Infection Control Programme, Geneva University Hospitals and Medical School, Geneva, Switzerland ; Infection Control Unit, Centre Hospitalier Universitaire (CHU) Grenoble Alpes, CS 10217, 38043 Grenoble Cedex 9, France ; ThEMAS TIM-C UMR 5525, University Grenoble Alpes/CNRS, Grenoble, France.
Antimicrob Resist Infect Control. 2016 Nov 14;5:43. doi: 10.1186/s13756-016-0150-3. eCollection 2016.
Pneumonia is one of the leading hospital-acquired infections worldwide and has an important impact. Although preventive measures for ventilator-associated pneumonia (VAP) are well known, less is known about appropriate measures for prevention of hospital-acquired pneumonia (HAP).
The purpose of this narrative review is to provide an overview of the current standards for preventing HAP in non-ventilated adult patients.
A search of the literature up to May 2015 was conducted using Medline for guidelines published by national professional societies or professional medical associations.
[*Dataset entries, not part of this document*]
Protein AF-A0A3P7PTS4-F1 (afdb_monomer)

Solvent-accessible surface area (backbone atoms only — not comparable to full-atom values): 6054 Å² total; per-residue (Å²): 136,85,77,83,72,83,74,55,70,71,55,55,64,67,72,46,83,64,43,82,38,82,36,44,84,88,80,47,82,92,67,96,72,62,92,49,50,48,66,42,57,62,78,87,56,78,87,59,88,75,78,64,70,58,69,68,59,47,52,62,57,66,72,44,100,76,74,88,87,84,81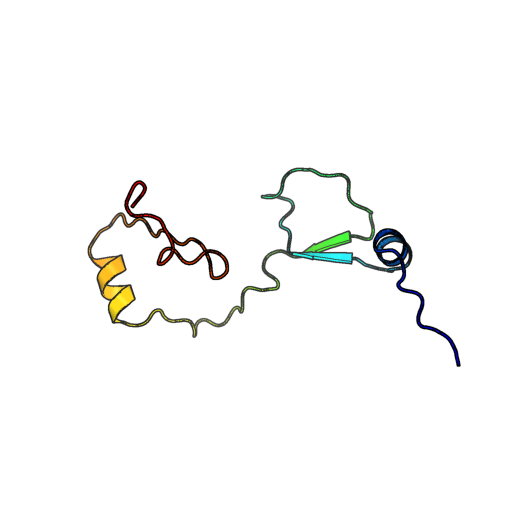,70,62,86,86,52,55,72,87,75,56,58,76,96,79,104

Mean predicted aligned error: 11.87 Å

pLDDT: mean 78.26, std 11.89, range [34.41, 91.56]

Foldseek 3Di:
DDDPPPDDPVVVVVPDQAAEAQDDCVPDDDDDDDPRYDYDHPPVPPPDPPPDPPPVVVCVVVPDPDDDDDDPDDPDDPVPDDPVVD

Sequence (86 aa):
MQLTKRNNQKQLFADASYLFTNSNPYLDYPRPMLHKTVPIGGITVPSEKKNRLPAEWDAILNERNTTVLVSFGSVAKAMYMPEDYK

Secondary structure (DSSP, 8-state):
--------HHHHHHH-S-EEE---TTTSPP----TTEEE-TTTTS---TT-PPPHHHHHHHHTSSS------TTTS-GGG--GGG-

Structure (mmCIF, N/CA/C/O backbone):
data_AF-A0A3P7PTS4-F1
#
_entry.id   AF-A0A3P7PTS4-F1
#
loop_
_atom_site.group_PDB
_atom_site.id
_atom_site.type_symbol
_atom_site.label_atom_id
_atom_site.label_alt_id
_atom_site.label_comp_id
_atom_site.label_asym_id
_atom_site.label_entity_id
_atom_site.label_seq_id
_atom_site.pdbx_PDB_ins_code
_atom_site.Cartn_x
_atom_site.Cartn_y
_atom_site.Cartn_z
_atom_site.occupancy
_atom_site.B_iso_or_equiv
_atom_site.auth_seq_id
_atom_site.auth_comp_id
_atom_site.auth_asym_id
_atom_site.auth_atom_id
_atom_site.pdbx_PDB_model_num
ATOM 1 N N . MET A 1 1 ? 41.874 -2.479 -10.060 1.00 36.28 1 MET A N 1
ATOM 2 C CA . MET A 1 1 ? 40.950 -2.042 -8.992 1.00 36.28 1 MET A CA 1
ATOM 3 C C . MET A 1 1 ? 39.782 -1.328 -9.670 1.00 36.28 1 MET A C 1
ATOM 5 O O . MET A 1 1 ? 39.913 -0.166 -10.025 1.00 36.28 1 MET A O 1
ATOM 9 N N . GLN A 1 2 ? 38.720 -2.060 -10.032 1.00 34.41 2 GLN A N 1
ATOM 10 C CA . GLN A 1 2 ? 37.597 -1.492 -10.788 1.00 34.41 2 GLN A CA 1
ATOM 11 C C . GLN A 1 2 ? 36.683 -0.718 -9.838 1.00 34.41 2 GLN A C 1
ATOM 13 O O . GLN A 1 2 ? 36.133 -1.278 -8.895 1.00 34.41 2 GLN A O 1
ATOM 18 N N . LEU A 1 3 ? 36.563 0.582 -10.087 1.00 43.19 3 LEU A N 1
ATOM 19 C CA . LEU A 1 3 ? 35.615 1.470 -9.431 1.00 43.19 3 LEU A CA 1
ATOM 20 C C . LEU A 1 3 ? 34.196 1.033 -9.819 1.00 43.19 3 LEU A C 1
ATOM 22 O O . LEU A 1 3 ? 33.845 1.053 -11.000 1.00 43.19 3 LEU A O 1
ATOM 26 N N . THR A 1 4 ? 33.385 0.631 -8.842 1.00 53.62 4 THR A N 1
ATOM 27 C CA . THR A 1 4 ? 31.970 0.288 -9.022 1.00 53.62 4 THR A CA 1
ATOM 28 C C . THR A 1 4 ? 31.213 1.502 -9.570 1.00 53.62 4 THR A C 1
ATOM 30 O O . THR A 1 4 ? 30.838 2.404 -8.819 1.00 53.62 4 THR A O 1
ATOM 33 N N . LYS A 1 5 ? 30.999 1.559 -10.893 1.00 56.75 5 LYS A N 1
ATOM 34 C CA . LYS A 1 5 ? 30.106 2.543 -11.521 1.00 56.75 5 LYS A CA 1
ATOM 35 C C . LYS A 1 5 ? 28.714 2.372 -10.910 1.00 56.75 5 LYS A C 1
ATOM 37 O O . LYS A 1 5 ? 28.127 1.298 -10.997 1.00 56.75 5 LYS A O 1
ATOM 42 N N . ARG A 1 6 ? 28.166 3.426 -10.296 1.00 59.16 6 ARG A N 1
ATOM 43 C CA . ARG A 1 6 ? 26.731 3.473 -9.984 1.00 59.16 6 ARG A CA 1
ATOM 44 C C . ARG A 1 6 ? 25.977 3.465 -11.312 1.00 59.16 6 ARG A C 1
ATOM 46 O O . ARG A 1 6 ? 25.975 4.472 -12.015 1.00 59.16 6 ARG A O 1
ATOM 53 N N . ASN A 1 7 ? 25.375 2.334 -11.662 1.00 60.88 7 ASN A N 1
ATOM 54 C CA . ASN A 1 7 ? 24.523 2.240 -12.842 1.00 60.88 7 ASN A CA 1
ATOM 55 C C . ASN A 1 7 ? 23.265 3.091 -12.644 1.00 60.88 7 ASN A C 1
ATOM 57 O O . ASN A 1 7 ? 22.711 3.174 -11.545 1.00 60.88 7 ASN A O 1
ATOM 61 N N . ASN A 1 8 ? 22.818 3.733 -13.722 1.00 80.62 8 ASN A N 1
ATOM 62 C CA . ASN A 1 8 ? 21.606 4.537 -13.714 1.00 80.62 8 ASN A CA 1
ATOM 63 C C . ASN A 1 8 ? 20.386 3.619 -13.516 1.00 80.62 8 ASN A C 1
ATOM 65 O O . ASN A 1 8 ? 20.308 2.563 -14.143 1.00 80.62 8 ASN A O 1
ATOM 69 N N . GLN A 1 9 ? 19.407 4.016 -12.698 1.00 74.19 9 GLN A N 1
ATOM 70 C CA . GLN A 1 9 ? 18.229 3.186 -12.393 1.00 74.19 9 GLN A CA 1
ATOM 71 C C . GLN A 1 9 ? 17.514 2.707 -13.664 1.00 74.1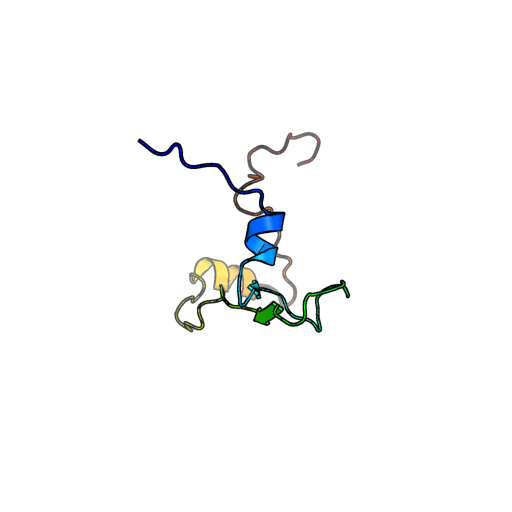9 9 GLN A C 1
ATOM 73 O O . GLN A 1 9 ? 17.120 1.549 -13.763 1.00 74.19 9 GLN A O 1
ATOM 78 N N . LYS A 1 10 ? 17.423 3.572 -14.682 1.00 79.94 10 LYS A N 1
ATOM 79 C CA . LYS A 1 10 ? 16.827 3.235 -15.984 1.00 79.94 10 LYS A CA 1
ATOM 80 C C . LYS A 1 10 ? 17.553 2.092 -16.704 1.00 79.94 10 LYS A C 1
ATOM 82 O O . LYS A 1 10 ? 16.896 1.277 -17.339 1.00 79.94 10 LYS A O 1
ATOM 87 N N . GLN A 1 11 ? 18.881 2.027 -16.595 1.00 82.00 11 GLN A N 1
ATOM 88 C CA . GLN A 1 11 ? 19.681 0.957 -17.201 1.00 82.00 11 GLN A CA 1
ATOM 89 C C . GLN A 1 11 ? 19.441 -0.367 -16.476 1.00 82.00 11 GLN A C 1
ATOM 91 O O . GLN A 1 11 ? 19.189 -1.375 -17.120 1.00 82.00 11 GLN A O 1
ATOM 96 N N . LEU A 1 12 ? 19.370 -0.344 -15.143 1.00 83.19 12 LEU A N 1
ATOM 97 C CA . LEU A 1 12 ? 19.051 -1.536 -14.351 1.00 83.19 12 LEU A CA 1
ATOM 98 C C . LEU A 1 12 ? 17.667 -2.112 -14.698 1.00 83.19 12 LEU A C 1
ATOM 100 O O . LEU A 1 12 ? 17.519 -3.323 -14.838 1.00 83.19 12 LEU A O 1
ATOM 104 N N . PHE A 1 13 ? 16.660 -1.254 -14.898 1.00 82.50 13 PHE A N 1
ATOM 105 C CA . PHE A 1 13 ? 15.338 -1.691 -15.361 1.00 82.50 13 PHE A CA 1
ATOM 106 C C . PHE A 1 13 ? 15.359 -2.258 -16.788 1.00 82.50 13 PHE A C 1
ATOM 108 O O . PHE A 1 13 ? 14.588 -3.170 -17.097 1.00 82.50 13 PHE A O 1
ATOM 115 N N . ALA A 1 14 ? 16.218 -1.737 -17.668 1.00 81.38 14 ALA A N 1
ATOM 116 C CA . ALA A 1 14 ? 16.375 -2.236 -19.032 1.00 81.38 14 ALA A CA 1
ATOM 117 C C . ALA A 1 14 ? 17.063 -3.611 -19.065 1.00 81.38 14 ALA A C 1
ATOM 119 O O . ALA A 1 14 ? 16.583 -4.495 -19.773 1.00 81.38 14 ALA A O 1
ATOM 120 N N . ASP A 1 15 ? 18.084 -3.811 -18.232 1.00 85.81 15 ASP A N 1
ATOM 121 C CA . ASP A 1 15 ? 18.894 -5.033 -18.194 1.00 85.81 15 ASP A CA 1
ATOM 122 C C . ASP A 1 15 ? 18.216 -6.191 -17.438 1.00 85.81 15 ASP A C 1
ATOM 124 O O . ASP A 1 15 ? 18.507 -7.358 -17.689 1.00 85.81 15 ASP A O 1
ATOM 128 N N . ALA A 1 16 ? 17.285 -5.904 -16.521 1.00 85.94 16 ALA A N 1
ATOM 129 C CA . ALA A 1 16 ? 16.570 -6.939 -15.774 1.00 85.94 16 ALA A CA 1
ATOM 130 C C . ALA A 1 16 ? 15.678 -7.808 -16.682 1.00 85.94 16 ALA A C 1
ATOM 132 O O . ALA A 1 16 ? 14.916 -7.279 -17.490 1.00 85.94 16 ALA A O 1
ATOM 133 N N . SER A 1 17 ? 15.699 -9.134 -16.514 1.00 86.81 17 SER A N 1
ATOM 134 C CA . SER A 1 17 ? 14.851 -10.056 -17.294 1.00 86.81 17 SER A CA 1
ATOM 135 C C . SER A 1 17 ? 13.376 -10.007 -16.892 1.00 86.81 17 SER A C 1
ATOM 137 O O . SER A 1 17 ? 12.513 -10.103 -17.756 1.00 86.81 17 SER A O 1
ATOM 139 N N . TYR A 1 18 ? 13.094 -9.815 -15.600 1.00 87.25 18 TYR A N 1
ATOM 140 C CA . TYR A 1 18 ? 11.746 -9.690 -15.045 1.00 87.25 18 TYR A CA 1
ATOM 141 C C . TYR A 1 18 ? 11.713 -8.611 -13.966 1.00 87.25 18 TYR A C 1
ATOM 143 O O . TYR A 1 18 ? 12.693 -8.406 -13.248 1.00 87.25 18 TYR A O 1
ATOM 151 N N . LEU A 1 19 ? 10.575 -7.931 -13.843 1.00 87.38 19 LEU A N 1
ATOM 152 C CA . LEU A 1 19 ? 10.333 -6.911 -12.828 1.00 87.38 19 LEU A CA 1
ATOM 153 C C . LEU A 1 19 ? 9.088 -7.280 -12.033 1.00 87.38 19 LEU A C 1
ATOM 155 O O . LEU A 1 19 ? 7.993 -7.289 -12.580 1.00 87.38 19 LEU A O 1
ATOM 159 N N . PHE A 1 20 ? 9.245 -7.553 -10.744 1.00 87.81 20 PHE A N 1
ATOM 160 C CA . PHE A 1 20 ? 8.115 -7.816 -9.858 1.00 87.81 20 PHE A CA 1
ATOM 161 C C . PHE A 1 20 ? 7.743 -6.538 -9.120 1.00 87.81 20 PHE A C 1
ATOM 163 O O . PHE A 1 20 ? 8.589 -5.930 -8.462 1.00 87.81 20 PHE A O 1
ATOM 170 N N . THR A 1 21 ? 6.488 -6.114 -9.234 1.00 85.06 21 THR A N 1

In addition, a comprehensive search for the following preventive measures was performed: hand hygiene, oral care, bed position, mobilization, diagnosis and treatment of dysphagia, aspiration prevention, viral infections and stress bleeding prophylaxis.
Regarding international guidelines, several measures were recommended for VAP, whilst no specific recommendations for HAP prevention in non-ventilated patients are available. There is reasonable evidence available that oral care is associated with a reduction in HAP. Early mobilization interventions, swift diagnosis and treatment of dysphagia, and multimodal programmes for the prevention of nosocomial influenza cross-infection, have a positive impact on HAP reduction. The impact of bed position and stress bleeding prophylaxis remains uncertain. Systematic antibiotic prophylaxis for HAP prevention should be avoided.
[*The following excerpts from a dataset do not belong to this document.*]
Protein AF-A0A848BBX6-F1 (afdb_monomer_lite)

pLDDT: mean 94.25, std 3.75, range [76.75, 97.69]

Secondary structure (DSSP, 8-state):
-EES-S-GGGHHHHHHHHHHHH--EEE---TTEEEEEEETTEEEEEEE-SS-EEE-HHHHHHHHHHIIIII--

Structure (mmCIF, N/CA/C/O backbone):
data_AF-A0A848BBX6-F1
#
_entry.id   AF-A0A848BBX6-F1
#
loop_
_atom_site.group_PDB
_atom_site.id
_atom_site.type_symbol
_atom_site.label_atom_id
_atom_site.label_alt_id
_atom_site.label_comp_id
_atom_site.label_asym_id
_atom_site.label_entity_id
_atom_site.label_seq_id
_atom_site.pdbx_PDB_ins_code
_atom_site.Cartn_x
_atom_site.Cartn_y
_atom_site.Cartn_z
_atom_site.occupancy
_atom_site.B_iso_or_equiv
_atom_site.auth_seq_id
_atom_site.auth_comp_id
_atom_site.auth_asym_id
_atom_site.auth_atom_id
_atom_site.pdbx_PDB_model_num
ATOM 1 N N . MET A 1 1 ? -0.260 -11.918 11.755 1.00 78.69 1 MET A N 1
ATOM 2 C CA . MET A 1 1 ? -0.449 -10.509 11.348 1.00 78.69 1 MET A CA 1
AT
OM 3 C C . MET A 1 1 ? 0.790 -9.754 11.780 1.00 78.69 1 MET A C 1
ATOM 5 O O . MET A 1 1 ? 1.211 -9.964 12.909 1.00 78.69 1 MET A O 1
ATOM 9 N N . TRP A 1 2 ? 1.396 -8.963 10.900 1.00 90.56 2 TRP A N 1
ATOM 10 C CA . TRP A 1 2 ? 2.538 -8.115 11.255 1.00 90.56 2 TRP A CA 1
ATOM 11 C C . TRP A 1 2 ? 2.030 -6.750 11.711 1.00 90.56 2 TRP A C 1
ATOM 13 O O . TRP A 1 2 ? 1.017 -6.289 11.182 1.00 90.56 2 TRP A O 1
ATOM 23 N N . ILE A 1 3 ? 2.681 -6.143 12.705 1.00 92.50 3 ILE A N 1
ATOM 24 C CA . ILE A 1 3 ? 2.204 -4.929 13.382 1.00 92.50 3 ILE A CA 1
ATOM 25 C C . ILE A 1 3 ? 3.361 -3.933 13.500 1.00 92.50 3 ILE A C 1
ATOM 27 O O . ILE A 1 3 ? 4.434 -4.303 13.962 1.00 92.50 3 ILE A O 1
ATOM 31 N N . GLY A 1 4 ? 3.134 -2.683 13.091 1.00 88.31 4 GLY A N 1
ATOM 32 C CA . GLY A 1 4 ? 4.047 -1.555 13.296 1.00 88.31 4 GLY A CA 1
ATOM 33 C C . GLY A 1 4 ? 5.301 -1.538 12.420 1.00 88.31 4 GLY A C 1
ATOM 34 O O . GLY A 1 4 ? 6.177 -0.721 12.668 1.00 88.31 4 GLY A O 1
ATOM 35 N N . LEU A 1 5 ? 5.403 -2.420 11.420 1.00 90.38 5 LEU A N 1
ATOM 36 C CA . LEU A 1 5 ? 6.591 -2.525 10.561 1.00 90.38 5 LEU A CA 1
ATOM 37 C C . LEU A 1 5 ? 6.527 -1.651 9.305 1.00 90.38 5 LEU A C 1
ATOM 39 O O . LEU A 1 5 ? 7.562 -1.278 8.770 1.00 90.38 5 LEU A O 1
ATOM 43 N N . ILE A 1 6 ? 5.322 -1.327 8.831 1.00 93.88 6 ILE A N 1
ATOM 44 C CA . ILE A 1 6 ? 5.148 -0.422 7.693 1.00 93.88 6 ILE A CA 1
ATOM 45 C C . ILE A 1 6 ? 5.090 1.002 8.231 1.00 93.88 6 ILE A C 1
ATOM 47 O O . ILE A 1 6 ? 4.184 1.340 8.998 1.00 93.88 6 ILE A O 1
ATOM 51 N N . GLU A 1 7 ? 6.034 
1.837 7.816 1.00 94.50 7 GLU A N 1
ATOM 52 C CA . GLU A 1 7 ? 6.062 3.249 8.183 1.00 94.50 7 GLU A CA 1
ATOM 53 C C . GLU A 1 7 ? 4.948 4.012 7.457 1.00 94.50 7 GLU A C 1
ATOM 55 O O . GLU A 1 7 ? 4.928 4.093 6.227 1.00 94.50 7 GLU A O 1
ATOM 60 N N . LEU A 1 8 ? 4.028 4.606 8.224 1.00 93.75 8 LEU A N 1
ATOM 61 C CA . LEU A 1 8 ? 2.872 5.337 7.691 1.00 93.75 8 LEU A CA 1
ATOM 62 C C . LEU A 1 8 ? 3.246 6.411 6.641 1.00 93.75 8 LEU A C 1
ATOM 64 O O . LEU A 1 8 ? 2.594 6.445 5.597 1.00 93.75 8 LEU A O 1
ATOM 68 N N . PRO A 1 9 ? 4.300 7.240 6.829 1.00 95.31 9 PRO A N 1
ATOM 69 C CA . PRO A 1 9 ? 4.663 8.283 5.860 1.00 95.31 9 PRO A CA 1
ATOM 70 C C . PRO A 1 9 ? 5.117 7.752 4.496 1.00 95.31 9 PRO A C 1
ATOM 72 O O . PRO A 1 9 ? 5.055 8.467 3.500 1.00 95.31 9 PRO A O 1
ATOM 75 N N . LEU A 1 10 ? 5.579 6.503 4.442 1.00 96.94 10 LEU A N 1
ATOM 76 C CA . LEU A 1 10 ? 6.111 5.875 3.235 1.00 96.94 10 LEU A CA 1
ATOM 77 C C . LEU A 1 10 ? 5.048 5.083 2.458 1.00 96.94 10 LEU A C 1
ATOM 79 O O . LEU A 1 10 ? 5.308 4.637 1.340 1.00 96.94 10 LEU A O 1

Scant literature and little guidance is available for the prevention of HAP among non-ventilated adult patients. In addition, the criteria used for the diagnosis of HAP and the populations targeted in the studies selected are heterogeneous. Oral care was the most studied measure and was commonly associated with a decrease in HAP rate, although a broad range of interventions are proposed. No robust evidence is available for other measures. Further high-quality studies are required to evaluate the impact of specific measures on HAP prevention in non-ventilated adult patients.
肺炎是全球主要的医院获得性感染之一,具有重要影响。尽管呼吸机相关性肺炎(VAP)的预防措施广为人知,但对于医院获得性肺炎(HAP)的恰当预防措施却知之甚少。
本叙述性综述的目的是概述非机械通气成年患者预防HAP的当前标准。
使用Medline检索截至2015年5月的文献,查找国家专业学会或专业医学协会发布的指南。此外,还对以下预防措施进行了全面检索:手卫生、口腔护理、床位摆放、活动、吞咽困难的诊断与治疗、误吸预防、病毒感染及应激性出血预防。
关于国际指南,推荐了多种VAP预防措施,而对于非机械通气患者预防HAP尚无具体推荐。有合理证据表明口腔护理与HAP减少相关。早期活动干预、吞咽困难的快速诊断与治疗以及预防医院内流感交叉感染的多模式方案,对降低HAP有积极影响。床位摆放和应激性出血预防的影响仍不确定。应避免系统性使用抗生素预防HAP。
关于非机械通气成年患者预防HAP的文献稀少且指导有限。此外,用于诊断HAP的标准以及所选研究的目标人群存在异质性。口腔护理是研究最多的措施,通常与HAP发生率降低相关,尽管提出了广泛的干预措施。对于其他措施尚无有力证据。需要进一步开展高质量研究,以评估特定措施对非机械通气成年患者预防HAP的影响。